How RSV Is Diagnosed
Two main types of tests detect RSV. Rapid antigen tests give results quickly but are less sensitive, meaning they can miss some infections. Molecular tests like PCR are highly sensitive and the most reliable way to confirm RSV, though results take longer. In many cases, especially for otherwise healthy adults, doctors diagnose RSV based on symptoms alone since the treatment approach is the same regardless of which respiratory virus is responsible.
Managing RSV at Home
There is no antiviral medication for RSV. Treatment is supportive, meaning the goal is to keep the person comfortable and hydrated while their immune system clears the virus. For most people, that means rest, fluids, and over-the-counter fever reducers.
For infants with congestion, gentle nasal suctioning with a bulb syringe or mouth-operated nasal aspirator (like a NoseFrida) can help clear the nasal passages. Saline drops or spray before suctioning helps loosen thick mucus. Deep suctioning with a catheter pushed far into the nose should be avoided at home, as it can irritate the airways and actually prolong illness. Watch feeding closely: babies who are breathing fast or struggling to breathe may have trouble coordinating sucking and swallowing safely. Smaller, more frequent feedings can help.

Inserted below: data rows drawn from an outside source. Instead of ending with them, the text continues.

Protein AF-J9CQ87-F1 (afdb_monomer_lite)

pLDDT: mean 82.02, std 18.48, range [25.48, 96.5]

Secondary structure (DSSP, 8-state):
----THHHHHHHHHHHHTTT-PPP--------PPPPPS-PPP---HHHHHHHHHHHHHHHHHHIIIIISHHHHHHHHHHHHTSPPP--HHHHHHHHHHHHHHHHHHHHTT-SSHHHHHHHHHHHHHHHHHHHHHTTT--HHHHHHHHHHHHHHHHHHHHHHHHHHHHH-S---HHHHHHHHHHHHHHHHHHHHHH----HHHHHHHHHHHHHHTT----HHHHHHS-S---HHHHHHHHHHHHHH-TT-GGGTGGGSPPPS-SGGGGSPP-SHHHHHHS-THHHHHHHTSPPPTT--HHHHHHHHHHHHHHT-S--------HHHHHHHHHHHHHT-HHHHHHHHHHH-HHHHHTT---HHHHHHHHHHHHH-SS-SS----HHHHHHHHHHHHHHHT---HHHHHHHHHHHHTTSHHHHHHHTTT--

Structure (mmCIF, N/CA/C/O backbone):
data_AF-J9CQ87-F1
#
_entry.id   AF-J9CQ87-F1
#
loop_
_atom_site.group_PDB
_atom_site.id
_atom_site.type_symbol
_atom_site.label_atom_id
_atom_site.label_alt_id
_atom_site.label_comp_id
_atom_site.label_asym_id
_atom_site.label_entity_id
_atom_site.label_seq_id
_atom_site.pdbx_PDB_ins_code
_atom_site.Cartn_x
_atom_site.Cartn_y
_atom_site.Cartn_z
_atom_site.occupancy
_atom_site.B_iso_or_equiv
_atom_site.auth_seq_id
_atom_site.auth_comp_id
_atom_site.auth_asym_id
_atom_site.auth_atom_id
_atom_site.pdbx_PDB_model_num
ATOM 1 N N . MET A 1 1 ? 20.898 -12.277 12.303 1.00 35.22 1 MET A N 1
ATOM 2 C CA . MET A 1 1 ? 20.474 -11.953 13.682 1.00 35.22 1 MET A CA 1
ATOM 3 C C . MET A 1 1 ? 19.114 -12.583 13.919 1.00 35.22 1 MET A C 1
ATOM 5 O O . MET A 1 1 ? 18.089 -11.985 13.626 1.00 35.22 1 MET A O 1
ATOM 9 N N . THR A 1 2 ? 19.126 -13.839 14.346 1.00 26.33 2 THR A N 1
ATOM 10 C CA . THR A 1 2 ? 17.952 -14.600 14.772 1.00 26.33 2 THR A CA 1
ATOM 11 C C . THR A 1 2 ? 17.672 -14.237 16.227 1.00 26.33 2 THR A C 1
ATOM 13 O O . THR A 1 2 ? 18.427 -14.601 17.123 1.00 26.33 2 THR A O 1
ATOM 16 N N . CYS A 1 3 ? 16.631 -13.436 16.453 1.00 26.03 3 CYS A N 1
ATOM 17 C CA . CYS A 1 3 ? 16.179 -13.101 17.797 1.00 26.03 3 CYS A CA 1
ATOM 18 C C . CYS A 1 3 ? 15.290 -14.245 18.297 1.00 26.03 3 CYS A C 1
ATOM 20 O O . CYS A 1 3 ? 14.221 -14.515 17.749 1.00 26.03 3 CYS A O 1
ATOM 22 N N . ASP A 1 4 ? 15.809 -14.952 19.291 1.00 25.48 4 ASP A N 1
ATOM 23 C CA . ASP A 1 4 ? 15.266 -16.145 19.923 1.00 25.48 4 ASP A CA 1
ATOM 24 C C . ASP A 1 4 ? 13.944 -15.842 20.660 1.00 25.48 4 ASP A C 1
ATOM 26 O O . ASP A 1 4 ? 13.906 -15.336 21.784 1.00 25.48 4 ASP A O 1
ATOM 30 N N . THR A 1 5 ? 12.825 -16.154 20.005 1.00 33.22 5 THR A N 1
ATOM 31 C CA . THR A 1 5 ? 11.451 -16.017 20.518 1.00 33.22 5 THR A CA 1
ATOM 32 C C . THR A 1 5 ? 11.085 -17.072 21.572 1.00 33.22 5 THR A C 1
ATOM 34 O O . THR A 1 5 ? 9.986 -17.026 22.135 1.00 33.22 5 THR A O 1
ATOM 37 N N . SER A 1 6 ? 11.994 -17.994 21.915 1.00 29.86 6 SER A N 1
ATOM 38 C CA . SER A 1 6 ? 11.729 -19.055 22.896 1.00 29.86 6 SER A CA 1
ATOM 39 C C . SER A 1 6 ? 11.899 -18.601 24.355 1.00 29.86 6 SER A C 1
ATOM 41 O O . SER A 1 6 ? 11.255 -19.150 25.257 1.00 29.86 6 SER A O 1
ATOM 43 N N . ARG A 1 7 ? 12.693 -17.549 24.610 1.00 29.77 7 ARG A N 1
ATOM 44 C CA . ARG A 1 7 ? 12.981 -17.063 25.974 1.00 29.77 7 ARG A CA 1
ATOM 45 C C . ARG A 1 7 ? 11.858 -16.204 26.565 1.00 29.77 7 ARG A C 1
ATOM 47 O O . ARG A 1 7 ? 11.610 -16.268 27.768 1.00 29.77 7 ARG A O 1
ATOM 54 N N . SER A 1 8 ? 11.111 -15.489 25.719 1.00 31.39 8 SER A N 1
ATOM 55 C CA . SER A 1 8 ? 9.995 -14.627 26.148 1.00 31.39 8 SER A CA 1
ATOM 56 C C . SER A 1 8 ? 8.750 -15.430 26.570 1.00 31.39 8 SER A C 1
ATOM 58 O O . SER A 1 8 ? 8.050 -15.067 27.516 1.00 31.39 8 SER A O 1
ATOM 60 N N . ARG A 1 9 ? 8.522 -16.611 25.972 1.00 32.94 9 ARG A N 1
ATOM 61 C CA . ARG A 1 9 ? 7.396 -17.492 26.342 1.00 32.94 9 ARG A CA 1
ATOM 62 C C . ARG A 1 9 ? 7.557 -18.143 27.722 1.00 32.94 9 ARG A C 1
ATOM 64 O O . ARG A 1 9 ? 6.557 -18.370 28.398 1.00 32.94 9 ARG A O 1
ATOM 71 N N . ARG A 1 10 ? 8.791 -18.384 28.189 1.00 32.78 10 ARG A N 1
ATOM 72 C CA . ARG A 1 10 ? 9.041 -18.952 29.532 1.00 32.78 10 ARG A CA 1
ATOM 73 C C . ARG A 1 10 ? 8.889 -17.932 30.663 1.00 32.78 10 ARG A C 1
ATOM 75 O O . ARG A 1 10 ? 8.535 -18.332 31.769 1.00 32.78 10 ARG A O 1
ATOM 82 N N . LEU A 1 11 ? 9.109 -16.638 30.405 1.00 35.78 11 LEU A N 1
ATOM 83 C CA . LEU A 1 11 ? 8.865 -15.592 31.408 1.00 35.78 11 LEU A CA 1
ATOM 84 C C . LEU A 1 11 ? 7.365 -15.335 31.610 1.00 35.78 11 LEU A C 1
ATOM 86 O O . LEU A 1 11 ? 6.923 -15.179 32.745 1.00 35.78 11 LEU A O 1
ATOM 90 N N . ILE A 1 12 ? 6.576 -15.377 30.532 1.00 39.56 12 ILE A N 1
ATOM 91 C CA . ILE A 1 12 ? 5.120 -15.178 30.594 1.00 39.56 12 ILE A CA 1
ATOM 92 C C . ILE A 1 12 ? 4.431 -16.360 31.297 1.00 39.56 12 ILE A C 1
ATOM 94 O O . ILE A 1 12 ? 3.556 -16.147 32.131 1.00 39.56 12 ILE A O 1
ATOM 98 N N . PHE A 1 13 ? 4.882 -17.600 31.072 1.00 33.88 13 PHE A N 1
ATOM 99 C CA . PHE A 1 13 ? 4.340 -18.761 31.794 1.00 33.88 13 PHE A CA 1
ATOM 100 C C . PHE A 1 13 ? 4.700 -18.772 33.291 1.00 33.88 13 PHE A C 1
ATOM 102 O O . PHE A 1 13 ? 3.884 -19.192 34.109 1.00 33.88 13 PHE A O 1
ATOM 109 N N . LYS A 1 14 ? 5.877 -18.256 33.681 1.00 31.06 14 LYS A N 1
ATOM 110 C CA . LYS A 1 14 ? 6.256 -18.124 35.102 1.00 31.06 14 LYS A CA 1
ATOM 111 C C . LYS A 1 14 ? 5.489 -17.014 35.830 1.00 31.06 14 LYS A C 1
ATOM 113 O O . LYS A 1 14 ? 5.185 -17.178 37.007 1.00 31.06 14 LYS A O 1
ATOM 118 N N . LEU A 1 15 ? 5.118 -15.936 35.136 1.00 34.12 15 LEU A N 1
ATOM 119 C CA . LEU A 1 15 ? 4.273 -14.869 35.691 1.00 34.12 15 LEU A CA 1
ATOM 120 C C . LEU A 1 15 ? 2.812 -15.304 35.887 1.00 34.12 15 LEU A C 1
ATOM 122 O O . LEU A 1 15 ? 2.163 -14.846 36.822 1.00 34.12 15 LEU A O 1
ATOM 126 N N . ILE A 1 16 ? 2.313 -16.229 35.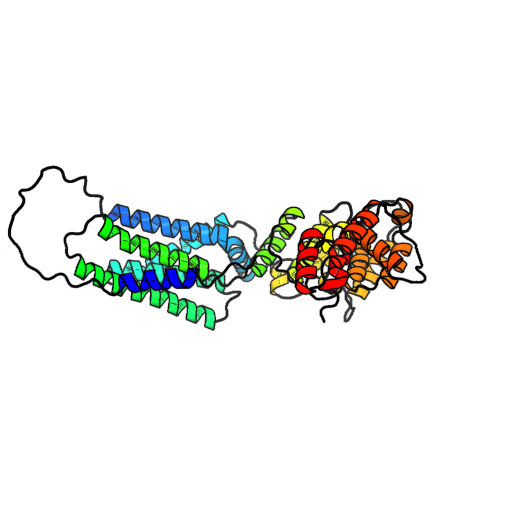061 1.00 36.91 16 ILE A N 1
ATOM 127 C CA . ILE A 1 16 ? 0.952 -16.769 35.193 1.00 36.91 16 ILE A CA 1
ATOM 128 C C . ILE A 1 16 ? 0.871 -17.827 36.309 1.00 36.91 16 ILE A C 1
ATOM 130 O O . ILE A 1 16 ? -0.129 -17.879 37.020 1.00 36.91 16 ILE A O 1
ATOM 134 N N . PHE A 1 17 ? 1.925 -18.620 36.541 1.00 32.16 17 PHE A N 1
ATOM 135 C CA . PHE A 1 17 ? 1.904 -19.660 37.581 1.00 32.16 17 PHE A CA 1
ATOM 136 C C . PHE A 1 17 ? 2.041 -19.108 39.013 1.00 32.16 17 PHE A C 1
ATOM 138 O O . PHE A 1 17 ? 1.481 -19.680 39.945 1.00 32.16 17 PHE A O 1
ATOM 145 N N . PHE A 1 18 ? 2.709 -17.962 39.201 1.00 33.41 18 PHE A N 1
ATOM 146 C CA . PHE A 1 18 ? 2.855 -17.336 40.527 1.00 33.41 18 PHE A CA 1
ATOM 147 C C . PHE A 1 18 ? 1.550 -16.702 41.051 1.00 33.41 18 PHE A C 1
ATOM 149 O O . PHE A 1 18 ? 1.421 -16.444 42.243 1.00 33.41 18 PHE A O 1
ATOM 156 N N . PHE A 1 19 ? 0.559 -16.478 40.180 1.00 37.97 19 PHE A N 1
ATOM 157 C CA . PHE A 1 19 ? -0.733 -15.880 40.540 1.00 37.97 19 PHE A CA 1
ATOM 158 C C . PHE A 1 19 ? -1.818 -16.899 40.939 1.00 37.97 19 PHE A C 1
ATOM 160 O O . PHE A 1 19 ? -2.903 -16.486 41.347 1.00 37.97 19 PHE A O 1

Signs that warrant immediate medical attention in an infant include rapid breathing, flaring nostrils, the skin between or below the ribs pulling inward with each breath, a bluish tint to the lips or fingernails, and significant difficulty feeding or signs of dehydration like fewer wet diapers.
Vaccines and Preventive Treatments
RSV prevention has changed dramatically in recent years. Three options now exist depending on your age and situation.

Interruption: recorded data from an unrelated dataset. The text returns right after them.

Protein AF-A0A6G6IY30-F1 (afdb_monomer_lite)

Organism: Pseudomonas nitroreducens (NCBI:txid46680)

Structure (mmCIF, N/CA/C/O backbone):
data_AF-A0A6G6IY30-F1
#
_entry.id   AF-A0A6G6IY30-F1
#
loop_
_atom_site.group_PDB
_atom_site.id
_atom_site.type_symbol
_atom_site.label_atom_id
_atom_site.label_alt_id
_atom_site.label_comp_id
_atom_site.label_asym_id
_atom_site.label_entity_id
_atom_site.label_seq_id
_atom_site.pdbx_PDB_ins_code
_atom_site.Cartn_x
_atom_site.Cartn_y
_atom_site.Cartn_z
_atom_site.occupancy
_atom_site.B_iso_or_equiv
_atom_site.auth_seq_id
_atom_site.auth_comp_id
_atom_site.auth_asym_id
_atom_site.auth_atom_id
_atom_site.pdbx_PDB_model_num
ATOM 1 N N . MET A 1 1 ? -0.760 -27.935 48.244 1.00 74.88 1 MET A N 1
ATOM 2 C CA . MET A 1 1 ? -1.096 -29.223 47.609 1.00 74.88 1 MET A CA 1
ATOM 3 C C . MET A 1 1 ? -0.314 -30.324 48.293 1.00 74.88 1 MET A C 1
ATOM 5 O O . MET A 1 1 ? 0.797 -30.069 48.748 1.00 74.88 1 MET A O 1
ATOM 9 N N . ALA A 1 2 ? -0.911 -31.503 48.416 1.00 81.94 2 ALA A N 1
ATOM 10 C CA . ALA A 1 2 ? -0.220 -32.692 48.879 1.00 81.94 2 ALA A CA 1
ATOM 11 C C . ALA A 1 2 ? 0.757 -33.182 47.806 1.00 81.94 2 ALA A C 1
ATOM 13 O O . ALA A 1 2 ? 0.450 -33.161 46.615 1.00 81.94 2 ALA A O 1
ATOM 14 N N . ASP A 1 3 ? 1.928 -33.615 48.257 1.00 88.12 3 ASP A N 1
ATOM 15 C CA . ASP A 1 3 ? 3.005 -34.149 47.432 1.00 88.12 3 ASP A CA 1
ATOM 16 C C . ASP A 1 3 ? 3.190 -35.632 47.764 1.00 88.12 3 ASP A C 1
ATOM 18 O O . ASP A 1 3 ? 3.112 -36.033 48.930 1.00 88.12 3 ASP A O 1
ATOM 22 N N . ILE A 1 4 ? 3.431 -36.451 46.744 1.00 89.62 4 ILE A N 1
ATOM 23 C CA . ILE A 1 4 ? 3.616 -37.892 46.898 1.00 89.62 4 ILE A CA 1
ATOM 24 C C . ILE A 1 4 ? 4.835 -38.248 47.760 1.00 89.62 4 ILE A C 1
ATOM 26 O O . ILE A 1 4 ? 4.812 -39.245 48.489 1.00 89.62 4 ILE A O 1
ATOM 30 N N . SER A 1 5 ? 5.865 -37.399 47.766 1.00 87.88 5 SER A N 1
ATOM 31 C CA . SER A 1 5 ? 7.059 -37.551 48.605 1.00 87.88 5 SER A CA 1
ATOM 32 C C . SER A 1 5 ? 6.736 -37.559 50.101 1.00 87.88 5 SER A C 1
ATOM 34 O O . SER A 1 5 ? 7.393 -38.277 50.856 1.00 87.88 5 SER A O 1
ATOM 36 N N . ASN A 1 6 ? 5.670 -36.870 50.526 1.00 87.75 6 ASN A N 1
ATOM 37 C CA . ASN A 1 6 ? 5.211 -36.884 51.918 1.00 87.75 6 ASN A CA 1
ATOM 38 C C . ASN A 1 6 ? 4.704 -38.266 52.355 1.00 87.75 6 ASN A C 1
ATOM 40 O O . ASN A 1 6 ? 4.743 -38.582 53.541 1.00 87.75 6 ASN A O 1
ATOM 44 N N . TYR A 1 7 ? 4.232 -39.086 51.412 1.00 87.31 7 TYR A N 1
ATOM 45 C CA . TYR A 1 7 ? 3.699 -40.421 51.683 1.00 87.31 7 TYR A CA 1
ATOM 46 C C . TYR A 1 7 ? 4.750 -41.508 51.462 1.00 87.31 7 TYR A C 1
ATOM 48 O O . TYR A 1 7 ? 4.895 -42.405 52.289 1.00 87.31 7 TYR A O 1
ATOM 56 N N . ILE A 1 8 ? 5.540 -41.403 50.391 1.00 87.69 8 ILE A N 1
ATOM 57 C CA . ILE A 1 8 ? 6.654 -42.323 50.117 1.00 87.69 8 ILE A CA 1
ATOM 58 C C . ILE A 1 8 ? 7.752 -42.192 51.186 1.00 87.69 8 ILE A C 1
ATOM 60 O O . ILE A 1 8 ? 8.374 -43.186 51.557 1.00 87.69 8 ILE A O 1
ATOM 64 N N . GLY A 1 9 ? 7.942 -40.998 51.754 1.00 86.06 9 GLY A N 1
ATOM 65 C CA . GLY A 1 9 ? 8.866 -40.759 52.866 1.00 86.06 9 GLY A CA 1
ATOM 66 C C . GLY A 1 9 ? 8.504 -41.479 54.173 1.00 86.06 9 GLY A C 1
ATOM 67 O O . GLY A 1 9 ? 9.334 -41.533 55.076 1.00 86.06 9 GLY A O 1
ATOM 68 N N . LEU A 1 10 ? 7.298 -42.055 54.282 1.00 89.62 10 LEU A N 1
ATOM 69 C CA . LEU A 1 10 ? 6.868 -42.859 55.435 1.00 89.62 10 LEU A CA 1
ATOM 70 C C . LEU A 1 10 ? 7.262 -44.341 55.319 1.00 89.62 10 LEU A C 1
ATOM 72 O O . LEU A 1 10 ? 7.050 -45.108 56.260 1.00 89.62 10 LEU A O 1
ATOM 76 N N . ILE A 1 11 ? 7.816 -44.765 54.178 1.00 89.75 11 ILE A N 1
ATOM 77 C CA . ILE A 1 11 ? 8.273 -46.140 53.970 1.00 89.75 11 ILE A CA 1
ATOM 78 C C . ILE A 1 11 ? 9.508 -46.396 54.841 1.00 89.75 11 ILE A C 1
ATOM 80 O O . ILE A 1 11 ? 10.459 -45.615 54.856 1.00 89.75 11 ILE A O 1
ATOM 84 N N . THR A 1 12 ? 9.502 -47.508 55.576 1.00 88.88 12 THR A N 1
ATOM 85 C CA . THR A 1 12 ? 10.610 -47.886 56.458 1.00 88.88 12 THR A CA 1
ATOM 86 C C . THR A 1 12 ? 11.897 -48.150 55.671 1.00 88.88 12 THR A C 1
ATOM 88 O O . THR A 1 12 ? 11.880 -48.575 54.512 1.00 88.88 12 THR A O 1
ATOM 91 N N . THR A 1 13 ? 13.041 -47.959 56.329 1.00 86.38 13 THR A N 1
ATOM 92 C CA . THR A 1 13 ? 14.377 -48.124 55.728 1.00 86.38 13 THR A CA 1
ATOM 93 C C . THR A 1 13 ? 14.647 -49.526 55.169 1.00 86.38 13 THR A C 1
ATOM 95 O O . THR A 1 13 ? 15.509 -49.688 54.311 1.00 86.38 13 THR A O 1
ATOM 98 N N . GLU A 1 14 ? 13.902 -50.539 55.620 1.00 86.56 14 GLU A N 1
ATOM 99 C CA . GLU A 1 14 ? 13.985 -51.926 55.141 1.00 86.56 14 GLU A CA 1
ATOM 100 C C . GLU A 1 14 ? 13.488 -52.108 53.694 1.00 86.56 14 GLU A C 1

For adults 75 and older, the CDC recommends a single dose of RSV vaccine. Adults between 50 and 74 with conditions that increase their risk of severe RSV (the chronic conditions listed above) are also recommended to get vaccinated. Three vaccines are available for this age group, made by GSK, Moderna, and Pfizer, with no preference among them. This is not an annual shot. One dose is considered complete for now, and the best time to get it is late summer or early fall (August through October in most of the continental U.S.), just before RSV season begins.
For infants, a preventive antibody called nirsevimab (brand name Beyfortus) offers protection without requiring the baby’s own immune system to build a response. A single injection provides ready-made antibodies that neutralize the virus. In the 2024-2025 season, nirsevimab was 77% effective at preventing RSV-related hospitalization in infants. This is particularly significant given the link between infant RSV and later asthma risk.
Pregnant individuals can also receive an RSV vaccine during weeks 32 through 36 of pregnancy, which passes protective antibodies to the baby before birth. This maternal vaccine and nirsevimab serve the same purpose, so infants typically receive one or the other rather than both.